TL;DR
This paper introduces GROUSE, an efficient online algorithm for tracking subspaces and completing low-rank matrices from highly incomplete data, using simple linear algebra and incremental gradient descent on the Grassmannian.
Contribution
The paper presents GROUSE, a novel online subspace tracking algorithm that is computationally efficient and applicable to matrix completion with highly incomplete observations.
Findings
GROUSE performs well in subspace tracking tasks.
GROUSE effectively completes low-rank matrices from incomplete data.

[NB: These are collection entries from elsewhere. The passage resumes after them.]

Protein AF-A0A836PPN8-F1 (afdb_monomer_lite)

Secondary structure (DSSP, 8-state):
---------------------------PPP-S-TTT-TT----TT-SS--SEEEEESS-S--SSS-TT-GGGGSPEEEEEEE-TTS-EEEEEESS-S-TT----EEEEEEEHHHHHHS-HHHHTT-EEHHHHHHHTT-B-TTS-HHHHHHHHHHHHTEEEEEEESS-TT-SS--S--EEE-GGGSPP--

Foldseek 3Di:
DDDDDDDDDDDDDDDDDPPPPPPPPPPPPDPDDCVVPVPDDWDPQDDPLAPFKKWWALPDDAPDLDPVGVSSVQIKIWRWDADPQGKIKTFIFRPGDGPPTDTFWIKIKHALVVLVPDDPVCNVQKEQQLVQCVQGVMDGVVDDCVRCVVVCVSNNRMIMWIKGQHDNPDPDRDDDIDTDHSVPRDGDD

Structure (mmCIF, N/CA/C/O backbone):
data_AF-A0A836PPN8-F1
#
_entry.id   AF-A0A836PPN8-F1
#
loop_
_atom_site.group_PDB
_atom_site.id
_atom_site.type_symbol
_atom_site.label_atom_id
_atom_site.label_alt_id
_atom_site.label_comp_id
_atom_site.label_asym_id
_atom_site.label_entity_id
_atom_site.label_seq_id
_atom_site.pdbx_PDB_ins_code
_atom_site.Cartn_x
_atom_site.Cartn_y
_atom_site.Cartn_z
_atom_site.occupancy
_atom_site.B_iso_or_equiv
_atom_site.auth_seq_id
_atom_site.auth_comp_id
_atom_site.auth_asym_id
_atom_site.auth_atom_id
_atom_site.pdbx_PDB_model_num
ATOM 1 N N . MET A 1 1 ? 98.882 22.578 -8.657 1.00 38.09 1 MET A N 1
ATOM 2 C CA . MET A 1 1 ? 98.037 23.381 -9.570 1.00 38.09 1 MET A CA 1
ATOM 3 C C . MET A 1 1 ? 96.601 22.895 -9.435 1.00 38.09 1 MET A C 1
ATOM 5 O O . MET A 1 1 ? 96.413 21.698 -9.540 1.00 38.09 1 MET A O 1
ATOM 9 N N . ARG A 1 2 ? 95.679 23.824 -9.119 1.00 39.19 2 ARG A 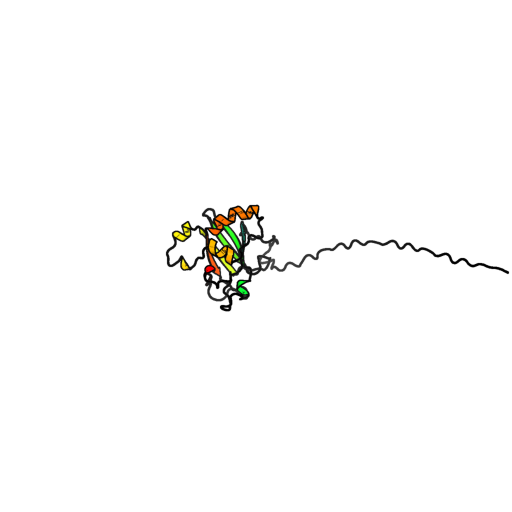N 1
ATOM 10 C CA . ARG A 1 2 ? 94.246 23.951 -9.503 1.00 39.19 2 ARG A CA 1
ATOM 11 C C . ARG A 1 2 ? 93.465 22.656 -9.850 1.00 39.19 2 ARG A C 1
ATOM 13 O O . ARG A 1 2 ? 93.912 21.896 -10.686 1.00 39.19 2 ARG A O 1
ATOM 20 N N . GLY A 1 3 ? 92.250 22.412 -9.361 1.00 36.56 3 GLY A N 1
ATOM 21 C CA . GLY A 1 3 ? 91.285 23.336 -8.777 1.00 36.56 3 GLY A CA 1
ATOM 22 C C . GLY A 1 3 ? 90.001 22.641 -8.305 1.00 36.56 3 GLY A C 1
ATOM 23 O O . GLY A 1 3 ? 89.771 21.461 -8.548 1.00 36.56 3 GLY A O 1
ATOM 24 N N . ILE A 1 4 ? 89.216 23.431 -7.581 1.00 46.75 4 ILE A N 1
ATOM 25 C CA . ILE A 1 4 ? 87.935 23.127 -6.940 1.00 46.75 4 ILE A CA 1
ATOM 26 C C . ILE A 1 4 ? 86.828 23.089 -8.004 1.00 46.75 4 ILE A C 1
ATOM 28 O O . ILE A 1 4 ? 86.761 23.998 -8.831 1.00 46.75 4 ILE A O 1
ATOM 32 N N . ILE A 1 5 ? 85.941 22.090 -7.954 1.00 46.12 5 ILE A N 1
ATOM 33 C CA . ILE A 1 5 ? 84.695 22.059 -8.735 1.00 46.12 5 ILE A CA 1
ATOM 34 C C . ILE A 1 5 ? 83.518 22.044 -7.754 1.00 46.12 5 ILE A C 1
ATOM 36 O O . ILE A 1 5 ? 83.326 21.086 -7.010 1.00 46.12 5 ILE A O 1
ATOM 40 N N . PHE A 1 6 ? 82.746 23.132 -7.758 1.00 44.62 6 PHE A N 1
ATOM 41 C CA . PHE A 1 6 ? 81.428 23.236 -7.135 1.00 44.62 6 PHE A CA 1
ATOM 42 C C . PHE A 1 6 ? 80.384 22.618 -8.078 1.00 44.62 6 PHE A C 1
ATOM 44 O O . PHE A 1 6 ? 80.259 23.066 -9.216 1.00 44.62 6 PHE A O 1
ATOM 51 N N . LEU A 1 7 ? 79.610 21.632 -7.613 1.00 48.66 7 LEU A N 1
ATOM 52 C CA . LEU A 1 7 ? 78.371 21.215 -8.279 1.00 48.66 7 LEU A CA 1
ATOM 53 C C . LEU A 1 7 ? 77.197 21.979 -7.654 1.00 48.66 7 LEU A C 1
ATOM 55 O O . LEU A 1 7 ? 76.815 21.729 -6.512 1.00 48.66 7 LEU A O 1
ATOM 59 N N . GLY A 1 8 ? 76.641 22.928 -8.406 1.00 42.03 8 GLY A N 1
ATOM 60 C CA . GLY A 1 8 ? 75.385 23.593 -8.072 1.00 42.03 8 GLY A CA 1
ATOM 61 C C . GLY A 1 8 ? 74.199 22.658 -8.308 1.00 42.03 8 GLY A C 1
ATOM 62 O O . GLY A 1 8 ? 74.082 22.055 -9.372 1.00 42.03 8 GLY A O 1
ATOM 63 N N . SER A 1 9 ? 73.317 22.541 -7.315 1.00 47.38 9 SER A N 1
ATOM 64 C CA . SER A 1 9 ? 72.031 21.853 -7.459 1.00 47.38 9 SER A CA 1
ATOM 65 C C . SER A 1 9 ? 71.030 22.786 -8.139 1.00 47.38 9 SER A C 1
ATOM 67 O O . SER A 1 9 ? 70.688 23.834 -7.596 1.00 47.38 9 SER A O 1
ATOM 69 N N . ALA A 1 10 ? 70.572 22.415 -9.335 1.00 47.84 10 ALA A N 1
ATOM 70 C CA . ALA A 1 10 ? 69.486 23.095 -10.028 1.00 47.84 10 ALA A CA 1
ATOM 71 C C . ALA A 1 10 ? 68.141 22.599 -9.477 1.00 47.84 10 ALA A C 1
ATOM 73 O O . ALA A 1 10 ? 67.792 21.428 -9.622 1.00 47.84 10 ALA A O 1
ATOM 74 N N . LEU A 1 11 ? 67.392 23.493 -8.831 1.00 48.94 11 LEU A N 1
ATOM 75 C CA . LEU A 1 11 ? 66.034 23.239 -8.360 1.00 48.94 11 LEU A CA 1
ATOM 76 C C . LEU A 1 11 ? 65.064 23.465 -9.535 1.00 48.94 11 LEU A C 1
ATOM 78 O O . LEU A 1 11 ? 64.804 24.605 -9.918 1.00 48.94 11 LEU A O 1
ATOM 82 N N . LEU A 1 12 ? 64.560 22.387 -10.142 1.00 47.22 12 LEU A N 1
ATOM 83 C CA . LEU A 1 12 ? 63.511 22.452 -11.165 1.00 47.22 12 LEU A CA 1
ATOM 84 C C . LEU A 1 12 ? 62.132 22.550 -10.496 1.00 47.22 12 LEU A C 1
ATOM 86 O O . LEU A 1 12 ? 61.622 21.577 -9.945 1.00 47.22 12 LEU A O 1
ATOM 90 N N . LEU A 1 13 ? 61.522 23.734 -10.571 1.00 52.12 13 LEU A N 1
ATOM 91 C CA . LEU A 1 13 ? 60.107 23.966 -10.278 1.00 52.12 13 LEU A CA 1
ATOM 92 C C . LEU A 1 13 ? 59.261 23.465 -11.459 1.00 52.12 13 LEU A C 1
ATOM 94 O O . LEU A 1 13 ? 59.173 24.131 -12.489 1.00 52.12 13 LEU A O 1
ATOM 98 N N . LEU A 1 14 ? 58.633 22.296 -11.316 1.00 53.53 14 LEU A N 1
ATOM 99 C CA . LEU A 1 14 ? 57.582 21.843 -12.230 1.00 53.53 14 LEU A CA 1
ATOM 100 C C . LEU A 1 14 ? 56.234 22.387 -11.745 1.00 53.53 14 LEU A C 1
ATOM 102 O O . LEU A 1 14 ? 55.727 21.995 -10.696 1.00 53.53 14 LEU A O 1
ATOM 106 N N . ALA A 1 15 ? 55.672 23.319 -12.514 1.00 54.44 15 ALA A N 1
ATOM 107 C CA . ALA A 1 15 ? 54.335 23.859 -12.313 1.00 54.44 15 ALA A CA 1
ATOM 108 C C . ALA A 1 15 ? 53.281 22.760 -12.541 1.00 54.44 15 ALA A C 1
ATOM 110 O O . ALA A 1 15 ? 53.159 22.219 -13.640 1.00 54.44 15 ALA A O 1
ATOM 111 N N . GLY A 1 16 ? 52.515 22.430 -11.500 1.00 45.16 16 GLY A N 1
ATOM 112 C CA . GLY A 1 16 ? 51.384 21.512 -11.596 1.00 45.16 16 GLY A CA 1
ATOM 113 C C . GLY A 1 16 ? 50.220 22.157 -12.345 1.00 45.16 16 GLY A C 1
ATOM 114 O O . GLY A 1 16 ? 49.516 23.000 -11.793 1.00 45.16 16 GLY A O 1
ATOM 115 N N . CYS A 1 17 ? 49.990 21.748 -13.593 1.00 48.22 17 CYS A N 1
ATOM 116 C CA . CYS A 1 17 ? 48.719 21.993 -14.270 1.00 48.22 17 CYS A CA 1
ATOM 117 C C . CYS A 1 17 ? 47.635 21.147 -13.587 1.00 48.22 17 CYS A C 1
ATOM 119 O O . CYS A 1 17 ? 47.542 19.947 -13.828 1.00 48.22 17 CYS A O 1
ATOM 121 N 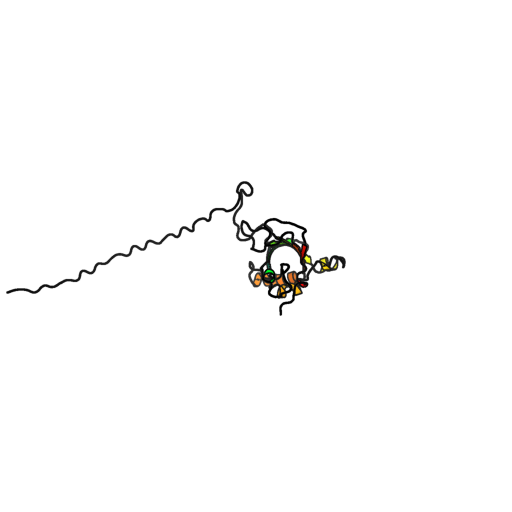N . SER A 1 18 ? 46.818 21.763 -12.730 1.00 52.72 18 SER A N 1
ATOM 122 C CA . SER A 1 18 ? 45.560 21.155 -12.288 1.00 52.72 18 SER A CA 1
ATOM 123 C C . SER A 1 18 ? 44.554 21.242 -13.430 1.00 52.72 18 SER A C 1
ATOM 125 O O . SER A 1 18 ? 43.906 22.268 -13.627 1.00 52.72 18 SER A O 1
ATOM 127 N N . THR A 1 19 ? 44.427 20.170 -14.205 1.00 50.94 19 THR A N 1
ATOM 128 C CA . THR A 1 19 ? 43.256 19.970 -15.054 1.00 50.94 19 THR A CA 1
ATOM 129 C C . THR A 1 19 ? 42.094 19.596 -14.141 1.00 50.94 19 THR A C 1
ATOM 131 O O . THR A 1 19 ? 42.000 18.475 -13.647 1.00 50.94 19 THR A O 1
ATOM 134 N N . ALA A 1 20 ? 41.209 20.557 -13.871 1.00 55.03 20 ALA A N 1
ATOM 135 C CA . ALA A 1 20 ? 39.913 20.261 -13.281 1.00 55.03 20 ALA A CA 1
ATOM 136 C C . ALA A 1 20 ? 39.165 19.341 -14.255 1.00 55.03 20 ALA A C 1
ATOM 138 O O . ALA A 1 20 ? 38.665 19.790 -15.287 1.00 55.03 20 ALA A O 1
ATOM 139 N N . ALA A 1 21 ? 39.158 18.039 -13.963 1.00 50.19 21 ALA A N 1
ATOM 140 C CA . ALA A 1 21 ? 38.410 17.054 -14.721 1.00 50.19 21 ALA A CA 1
ATOM 141 C C . ALA A 1 21 ? 36.926 17.412 -14.616 1.00 50.19 21 ALA A C 1
ATOM 143 O O . ALA A 1 21 ? 36.291 17.219 -13.581 1.00 50.19 21 ALA A O 1
ATOM 144 N N . THR A 1 22 ? 36.386 17.991 -15.683 1.00 45.53 22 THR A N 1
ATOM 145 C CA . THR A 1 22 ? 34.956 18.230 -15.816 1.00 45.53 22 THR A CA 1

The algorithm operates in linear time per iteration.
Abstract
This work presents GROUSE (Grassmanian Rank-One Update Subspace Estimation), an efficient online algorithm for tracking subspaces from highly incomplete observations. GROUSE requires only basic linear algebraic manipulations at each iteration, and each subspace update can be performed in linear time in the dimension of the subspace. The algorithm is derived by analyzing incremental gradient descent on the Grassmannian manifold of subspaces. With a slight modification, GROUSE can also be used as an online incremental algorithm for the matrix completion problem of imputing missing entries of a low-rank matrix. GROUSE performs exceptionally well in practice both in tracking subspaces and as an online algorithm for matrix completion.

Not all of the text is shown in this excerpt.